Exact repetition of a range: find the line containing "data_AF-A0A3B8MPX0-F1" and the line containing "ATOM 20 N N" in the material below, then repeat both and all lines between them, leaving pictures out.

+ + + + +

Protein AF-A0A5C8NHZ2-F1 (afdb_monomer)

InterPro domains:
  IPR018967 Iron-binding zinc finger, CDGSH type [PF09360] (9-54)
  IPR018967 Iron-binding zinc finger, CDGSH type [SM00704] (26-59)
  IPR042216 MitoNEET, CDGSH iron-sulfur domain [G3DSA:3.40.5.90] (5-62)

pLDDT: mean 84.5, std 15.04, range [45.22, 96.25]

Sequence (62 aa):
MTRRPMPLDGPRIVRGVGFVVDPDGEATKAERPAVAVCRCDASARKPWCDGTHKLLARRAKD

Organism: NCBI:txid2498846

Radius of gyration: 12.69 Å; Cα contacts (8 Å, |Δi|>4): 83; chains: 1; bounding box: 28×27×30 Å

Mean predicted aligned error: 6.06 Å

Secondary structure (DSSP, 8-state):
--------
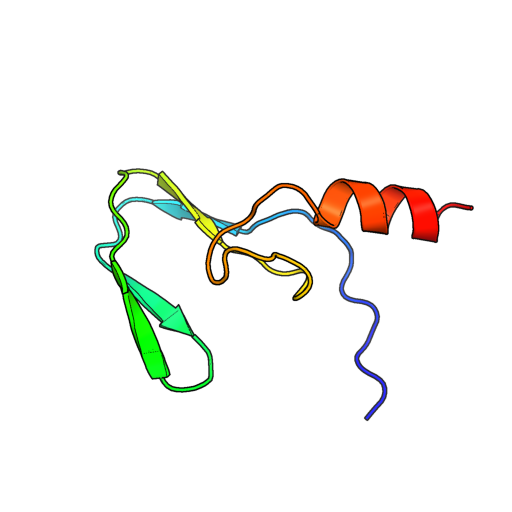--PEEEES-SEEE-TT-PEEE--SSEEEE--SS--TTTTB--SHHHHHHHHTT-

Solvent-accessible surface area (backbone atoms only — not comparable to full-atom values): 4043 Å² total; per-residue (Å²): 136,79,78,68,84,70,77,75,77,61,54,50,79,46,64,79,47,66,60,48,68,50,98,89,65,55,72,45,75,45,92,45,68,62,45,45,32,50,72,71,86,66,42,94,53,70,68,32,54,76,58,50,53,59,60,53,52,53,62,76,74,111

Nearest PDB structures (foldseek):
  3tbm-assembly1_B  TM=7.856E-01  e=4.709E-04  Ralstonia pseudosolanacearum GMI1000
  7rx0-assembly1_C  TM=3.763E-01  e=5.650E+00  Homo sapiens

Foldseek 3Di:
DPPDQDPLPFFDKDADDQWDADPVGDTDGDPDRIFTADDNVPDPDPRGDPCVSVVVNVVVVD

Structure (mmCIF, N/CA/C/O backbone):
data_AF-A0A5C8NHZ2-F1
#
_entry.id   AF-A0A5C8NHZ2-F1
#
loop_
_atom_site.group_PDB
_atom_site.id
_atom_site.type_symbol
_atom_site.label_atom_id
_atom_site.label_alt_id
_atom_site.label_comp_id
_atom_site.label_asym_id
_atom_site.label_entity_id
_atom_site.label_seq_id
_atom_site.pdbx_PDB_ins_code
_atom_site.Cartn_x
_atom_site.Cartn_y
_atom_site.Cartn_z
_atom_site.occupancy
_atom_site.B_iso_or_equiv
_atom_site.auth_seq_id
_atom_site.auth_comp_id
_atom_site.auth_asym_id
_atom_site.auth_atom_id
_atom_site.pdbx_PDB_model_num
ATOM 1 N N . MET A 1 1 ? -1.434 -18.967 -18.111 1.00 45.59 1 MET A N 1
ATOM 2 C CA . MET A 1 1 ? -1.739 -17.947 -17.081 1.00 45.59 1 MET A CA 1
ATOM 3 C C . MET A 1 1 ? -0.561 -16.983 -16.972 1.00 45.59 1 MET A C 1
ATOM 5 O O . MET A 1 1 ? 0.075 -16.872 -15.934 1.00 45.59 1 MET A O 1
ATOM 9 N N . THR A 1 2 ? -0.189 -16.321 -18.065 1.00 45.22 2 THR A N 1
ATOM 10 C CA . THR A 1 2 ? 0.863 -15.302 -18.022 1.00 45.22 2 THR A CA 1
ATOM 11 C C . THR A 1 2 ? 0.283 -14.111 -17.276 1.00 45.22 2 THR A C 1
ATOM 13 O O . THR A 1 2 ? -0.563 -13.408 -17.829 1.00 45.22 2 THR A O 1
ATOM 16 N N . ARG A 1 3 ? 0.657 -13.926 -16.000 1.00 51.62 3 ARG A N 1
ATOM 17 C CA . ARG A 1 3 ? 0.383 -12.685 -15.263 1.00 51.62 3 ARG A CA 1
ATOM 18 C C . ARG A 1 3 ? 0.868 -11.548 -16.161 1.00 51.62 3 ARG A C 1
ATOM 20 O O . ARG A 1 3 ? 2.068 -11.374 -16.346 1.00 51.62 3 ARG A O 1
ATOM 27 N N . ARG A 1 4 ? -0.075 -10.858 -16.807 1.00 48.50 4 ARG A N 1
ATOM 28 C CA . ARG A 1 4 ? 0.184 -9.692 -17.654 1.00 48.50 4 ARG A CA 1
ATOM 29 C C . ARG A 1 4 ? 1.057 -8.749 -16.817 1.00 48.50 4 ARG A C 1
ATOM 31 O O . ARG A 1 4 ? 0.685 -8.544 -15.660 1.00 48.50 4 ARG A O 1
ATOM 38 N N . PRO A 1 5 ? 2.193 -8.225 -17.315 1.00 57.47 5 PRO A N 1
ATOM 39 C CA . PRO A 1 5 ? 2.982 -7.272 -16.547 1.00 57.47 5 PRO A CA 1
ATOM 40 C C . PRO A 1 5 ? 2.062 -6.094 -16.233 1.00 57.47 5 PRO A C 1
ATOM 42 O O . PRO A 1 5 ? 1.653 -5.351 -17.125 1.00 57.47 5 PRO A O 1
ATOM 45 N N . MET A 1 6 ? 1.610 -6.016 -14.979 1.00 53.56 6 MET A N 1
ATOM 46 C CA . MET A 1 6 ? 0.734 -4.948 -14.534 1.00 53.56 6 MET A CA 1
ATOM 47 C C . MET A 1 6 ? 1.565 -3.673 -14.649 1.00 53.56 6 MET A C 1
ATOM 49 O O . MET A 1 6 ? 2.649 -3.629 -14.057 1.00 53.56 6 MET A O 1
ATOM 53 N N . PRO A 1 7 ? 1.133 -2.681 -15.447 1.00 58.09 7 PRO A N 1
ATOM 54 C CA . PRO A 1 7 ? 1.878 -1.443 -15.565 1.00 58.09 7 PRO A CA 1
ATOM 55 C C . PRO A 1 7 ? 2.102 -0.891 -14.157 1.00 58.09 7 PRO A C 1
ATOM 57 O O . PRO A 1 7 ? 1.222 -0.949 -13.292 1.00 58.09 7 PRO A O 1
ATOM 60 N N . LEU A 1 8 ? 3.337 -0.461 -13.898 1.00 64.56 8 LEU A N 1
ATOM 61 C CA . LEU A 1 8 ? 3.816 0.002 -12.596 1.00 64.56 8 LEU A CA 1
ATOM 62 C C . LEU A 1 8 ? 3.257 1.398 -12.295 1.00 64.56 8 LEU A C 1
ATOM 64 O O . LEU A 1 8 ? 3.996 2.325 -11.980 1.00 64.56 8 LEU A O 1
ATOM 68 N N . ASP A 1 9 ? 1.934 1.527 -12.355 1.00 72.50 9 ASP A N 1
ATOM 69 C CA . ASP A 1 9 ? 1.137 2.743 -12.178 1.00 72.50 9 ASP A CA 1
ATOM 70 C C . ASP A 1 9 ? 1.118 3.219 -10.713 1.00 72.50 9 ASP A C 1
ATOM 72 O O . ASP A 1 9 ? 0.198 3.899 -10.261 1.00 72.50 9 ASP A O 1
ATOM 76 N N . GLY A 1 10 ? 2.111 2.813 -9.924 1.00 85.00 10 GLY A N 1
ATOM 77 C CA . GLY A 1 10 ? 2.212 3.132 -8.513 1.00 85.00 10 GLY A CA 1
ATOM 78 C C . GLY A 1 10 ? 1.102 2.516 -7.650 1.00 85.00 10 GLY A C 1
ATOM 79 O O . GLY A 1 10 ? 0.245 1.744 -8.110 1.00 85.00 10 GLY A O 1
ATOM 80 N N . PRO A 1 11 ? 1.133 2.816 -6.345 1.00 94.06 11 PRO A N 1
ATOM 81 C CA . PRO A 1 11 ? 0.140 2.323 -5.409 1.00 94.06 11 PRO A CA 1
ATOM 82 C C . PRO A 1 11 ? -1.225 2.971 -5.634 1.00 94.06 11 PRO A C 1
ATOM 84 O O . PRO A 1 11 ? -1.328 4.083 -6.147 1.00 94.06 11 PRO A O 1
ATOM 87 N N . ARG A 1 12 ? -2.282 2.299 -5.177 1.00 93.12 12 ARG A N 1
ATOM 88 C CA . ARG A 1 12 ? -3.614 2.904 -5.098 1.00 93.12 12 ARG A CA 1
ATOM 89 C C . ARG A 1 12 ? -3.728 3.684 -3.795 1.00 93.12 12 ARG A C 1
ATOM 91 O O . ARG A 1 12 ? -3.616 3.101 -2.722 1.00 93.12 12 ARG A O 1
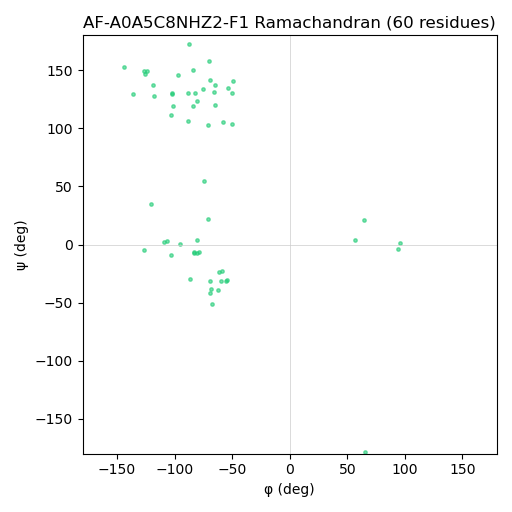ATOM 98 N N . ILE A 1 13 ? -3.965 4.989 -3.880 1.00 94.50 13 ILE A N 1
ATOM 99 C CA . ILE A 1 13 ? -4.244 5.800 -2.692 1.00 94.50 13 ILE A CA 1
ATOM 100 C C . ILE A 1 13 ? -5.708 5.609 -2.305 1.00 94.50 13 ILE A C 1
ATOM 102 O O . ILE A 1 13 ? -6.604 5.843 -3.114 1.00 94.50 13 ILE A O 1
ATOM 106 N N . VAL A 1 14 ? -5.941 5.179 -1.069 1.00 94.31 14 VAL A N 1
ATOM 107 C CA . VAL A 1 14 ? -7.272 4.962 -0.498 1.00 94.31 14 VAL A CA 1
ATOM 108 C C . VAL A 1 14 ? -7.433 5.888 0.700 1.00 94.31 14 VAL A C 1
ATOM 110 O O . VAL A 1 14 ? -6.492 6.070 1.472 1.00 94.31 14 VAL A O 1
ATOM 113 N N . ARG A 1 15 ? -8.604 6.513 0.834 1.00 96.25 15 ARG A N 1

+ + + + +

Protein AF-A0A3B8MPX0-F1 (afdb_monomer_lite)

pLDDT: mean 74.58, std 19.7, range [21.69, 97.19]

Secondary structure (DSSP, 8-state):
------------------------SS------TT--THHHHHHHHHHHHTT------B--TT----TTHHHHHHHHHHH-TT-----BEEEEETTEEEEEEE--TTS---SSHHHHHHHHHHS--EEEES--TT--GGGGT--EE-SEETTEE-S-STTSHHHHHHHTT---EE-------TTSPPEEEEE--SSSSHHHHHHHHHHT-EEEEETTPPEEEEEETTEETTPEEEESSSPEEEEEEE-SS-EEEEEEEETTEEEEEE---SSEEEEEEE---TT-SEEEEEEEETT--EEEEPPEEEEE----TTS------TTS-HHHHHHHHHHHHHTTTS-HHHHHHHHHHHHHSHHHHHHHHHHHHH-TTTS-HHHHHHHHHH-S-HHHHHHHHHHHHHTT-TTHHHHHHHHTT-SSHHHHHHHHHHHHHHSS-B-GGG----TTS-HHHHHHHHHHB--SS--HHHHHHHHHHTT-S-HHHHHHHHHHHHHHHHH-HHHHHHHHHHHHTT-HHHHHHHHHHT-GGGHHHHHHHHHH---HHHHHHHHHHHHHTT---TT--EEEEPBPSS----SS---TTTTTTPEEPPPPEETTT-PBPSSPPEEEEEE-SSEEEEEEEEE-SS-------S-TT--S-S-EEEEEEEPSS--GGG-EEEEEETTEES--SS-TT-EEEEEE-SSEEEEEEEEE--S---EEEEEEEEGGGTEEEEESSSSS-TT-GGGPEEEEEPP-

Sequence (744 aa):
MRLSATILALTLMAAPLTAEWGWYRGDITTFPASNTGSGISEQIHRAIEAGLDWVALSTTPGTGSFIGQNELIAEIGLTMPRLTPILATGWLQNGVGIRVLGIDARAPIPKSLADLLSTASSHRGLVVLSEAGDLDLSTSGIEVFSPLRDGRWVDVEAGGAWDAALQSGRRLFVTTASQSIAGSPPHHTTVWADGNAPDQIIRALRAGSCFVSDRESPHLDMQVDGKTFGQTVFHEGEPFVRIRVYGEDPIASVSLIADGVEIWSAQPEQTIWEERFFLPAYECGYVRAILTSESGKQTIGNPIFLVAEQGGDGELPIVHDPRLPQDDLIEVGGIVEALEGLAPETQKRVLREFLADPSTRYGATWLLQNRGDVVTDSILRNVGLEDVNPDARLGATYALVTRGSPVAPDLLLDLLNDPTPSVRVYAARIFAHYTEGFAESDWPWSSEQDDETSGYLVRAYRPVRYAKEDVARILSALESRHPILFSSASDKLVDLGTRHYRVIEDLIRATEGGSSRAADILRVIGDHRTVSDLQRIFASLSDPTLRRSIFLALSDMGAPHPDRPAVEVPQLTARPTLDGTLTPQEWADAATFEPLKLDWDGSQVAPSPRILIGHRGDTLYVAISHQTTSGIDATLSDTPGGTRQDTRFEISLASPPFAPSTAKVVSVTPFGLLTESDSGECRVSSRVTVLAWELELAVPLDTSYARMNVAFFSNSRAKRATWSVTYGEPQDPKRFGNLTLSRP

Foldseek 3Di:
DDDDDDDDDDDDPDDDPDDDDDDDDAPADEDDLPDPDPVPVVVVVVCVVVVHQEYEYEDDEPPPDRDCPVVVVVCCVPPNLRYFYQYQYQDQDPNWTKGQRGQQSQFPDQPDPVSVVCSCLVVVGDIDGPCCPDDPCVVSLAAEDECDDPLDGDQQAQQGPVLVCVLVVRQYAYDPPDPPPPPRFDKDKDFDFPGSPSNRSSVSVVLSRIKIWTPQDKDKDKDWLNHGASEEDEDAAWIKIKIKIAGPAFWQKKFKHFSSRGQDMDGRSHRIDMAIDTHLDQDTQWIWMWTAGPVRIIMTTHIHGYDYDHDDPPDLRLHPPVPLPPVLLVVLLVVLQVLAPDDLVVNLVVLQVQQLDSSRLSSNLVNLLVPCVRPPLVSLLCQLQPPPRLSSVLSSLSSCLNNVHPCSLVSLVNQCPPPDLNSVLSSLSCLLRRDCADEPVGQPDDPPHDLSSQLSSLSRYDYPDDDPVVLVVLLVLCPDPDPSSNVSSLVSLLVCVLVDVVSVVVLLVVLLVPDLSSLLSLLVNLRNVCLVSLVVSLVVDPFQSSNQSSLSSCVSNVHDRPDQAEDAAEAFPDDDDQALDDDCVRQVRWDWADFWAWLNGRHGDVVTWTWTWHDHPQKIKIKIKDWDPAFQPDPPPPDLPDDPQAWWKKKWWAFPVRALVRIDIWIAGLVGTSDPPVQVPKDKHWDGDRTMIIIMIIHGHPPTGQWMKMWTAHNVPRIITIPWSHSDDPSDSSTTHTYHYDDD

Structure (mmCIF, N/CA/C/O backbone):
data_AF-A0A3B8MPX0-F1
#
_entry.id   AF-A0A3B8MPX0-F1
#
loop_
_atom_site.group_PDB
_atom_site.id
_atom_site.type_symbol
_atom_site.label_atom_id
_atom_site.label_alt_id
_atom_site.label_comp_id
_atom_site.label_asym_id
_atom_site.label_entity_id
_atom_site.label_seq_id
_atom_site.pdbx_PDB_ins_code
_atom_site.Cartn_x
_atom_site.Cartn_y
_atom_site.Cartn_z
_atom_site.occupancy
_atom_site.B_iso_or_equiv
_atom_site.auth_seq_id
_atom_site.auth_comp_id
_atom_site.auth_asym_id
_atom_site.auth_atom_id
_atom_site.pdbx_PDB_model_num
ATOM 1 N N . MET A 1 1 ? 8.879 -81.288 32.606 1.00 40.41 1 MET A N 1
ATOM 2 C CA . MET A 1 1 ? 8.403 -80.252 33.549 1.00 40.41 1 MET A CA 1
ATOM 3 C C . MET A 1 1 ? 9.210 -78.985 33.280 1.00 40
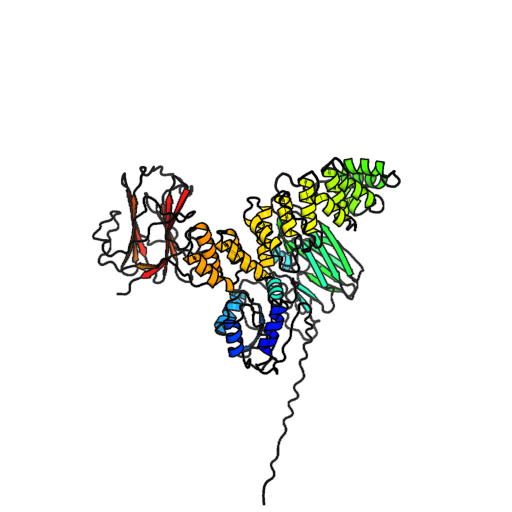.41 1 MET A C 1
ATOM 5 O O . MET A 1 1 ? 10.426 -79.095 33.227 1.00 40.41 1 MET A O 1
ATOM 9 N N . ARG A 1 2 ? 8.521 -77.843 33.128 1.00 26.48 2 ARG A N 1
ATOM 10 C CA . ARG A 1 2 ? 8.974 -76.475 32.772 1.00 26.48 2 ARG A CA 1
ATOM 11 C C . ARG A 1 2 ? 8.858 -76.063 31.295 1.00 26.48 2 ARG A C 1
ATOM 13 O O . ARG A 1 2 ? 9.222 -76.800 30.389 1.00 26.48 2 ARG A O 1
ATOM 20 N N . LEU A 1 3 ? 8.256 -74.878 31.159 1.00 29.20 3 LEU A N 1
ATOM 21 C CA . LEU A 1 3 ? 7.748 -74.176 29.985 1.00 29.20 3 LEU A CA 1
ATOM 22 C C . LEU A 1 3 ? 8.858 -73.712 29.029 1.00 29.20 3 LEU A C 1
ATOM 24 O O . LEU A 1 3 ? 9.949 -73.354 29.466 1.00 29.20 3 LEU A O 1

+ + + + +

ANSWER TO THIS EXERCISE |
data_AF-A0A3B8MPX0-F1
#
_entry.id   AF-A0A3B8MPX0-F1
#
loop_
_atom_site.group_PDB
_atom_site.id
_atom_site.type_symbol
_atom_site.label_atom_id
_atom_site.label_alt_id
_atom_site.label_comp_id
_atom_site.label_asym_id
_atom_site.label_entity_id
_atom_site.label_seq_id
_atom_site.pdbx_PDB_ins_code
_atom_site.Cartn_x
_atom_site.Cartn_y
_atom_site.Cartn_z
_atom_site.occupancy
_atom_site.B_iso_or_equiv
_atom_site.auth_seq_id
_atom_site.auth_comp_id
_atom_site.auth_asym_id
_atom_site.auth_atom_id
_atom_site.pdbx_PDB_model_num
ATOM 1 N N . MET A 1 1 ? 8.879 -81.288 32.606 1.00 40.41 1 MET A N 1
ATOM 2 C CA . MET A 1 1 ? 8.403 -80.252 33.549 1.00 40.41 1 MET A CA 1
ATOM 3 C C . MET A 1 1 ? 9.210 -78.985 33.280 1.00 40
.41 1 MET A C 1
ATOM 5 O O . MET A 1 1 ? 10.426 -79.095 33.227 1.00 40.41 1 MET A O 1
ATOM 9 N N . ARG A 1 2 ? 8.521 -77.843 33.128 1.00 26.48 2 ARG A N 1
ATOM 10 C CA . ARG A 1 2 ? 8.974 -76.475 32.772 1.00 26.48 2 ARG A CA 1
ATOM 11 C C . ARG A 1 2 ? 8.858 -76.063 31.295 1.00 26.48 2 ARG A C 1
ATOM 13 O O . ARG A 1 2 ? 9.222 -76.800 30.389 1.00 26.48 2 ARG A O 1
ATOM 20 N N . LEU A 1 3 ? 8.256 -74.878 31.159 1.00 29.20 3 LEU A N 1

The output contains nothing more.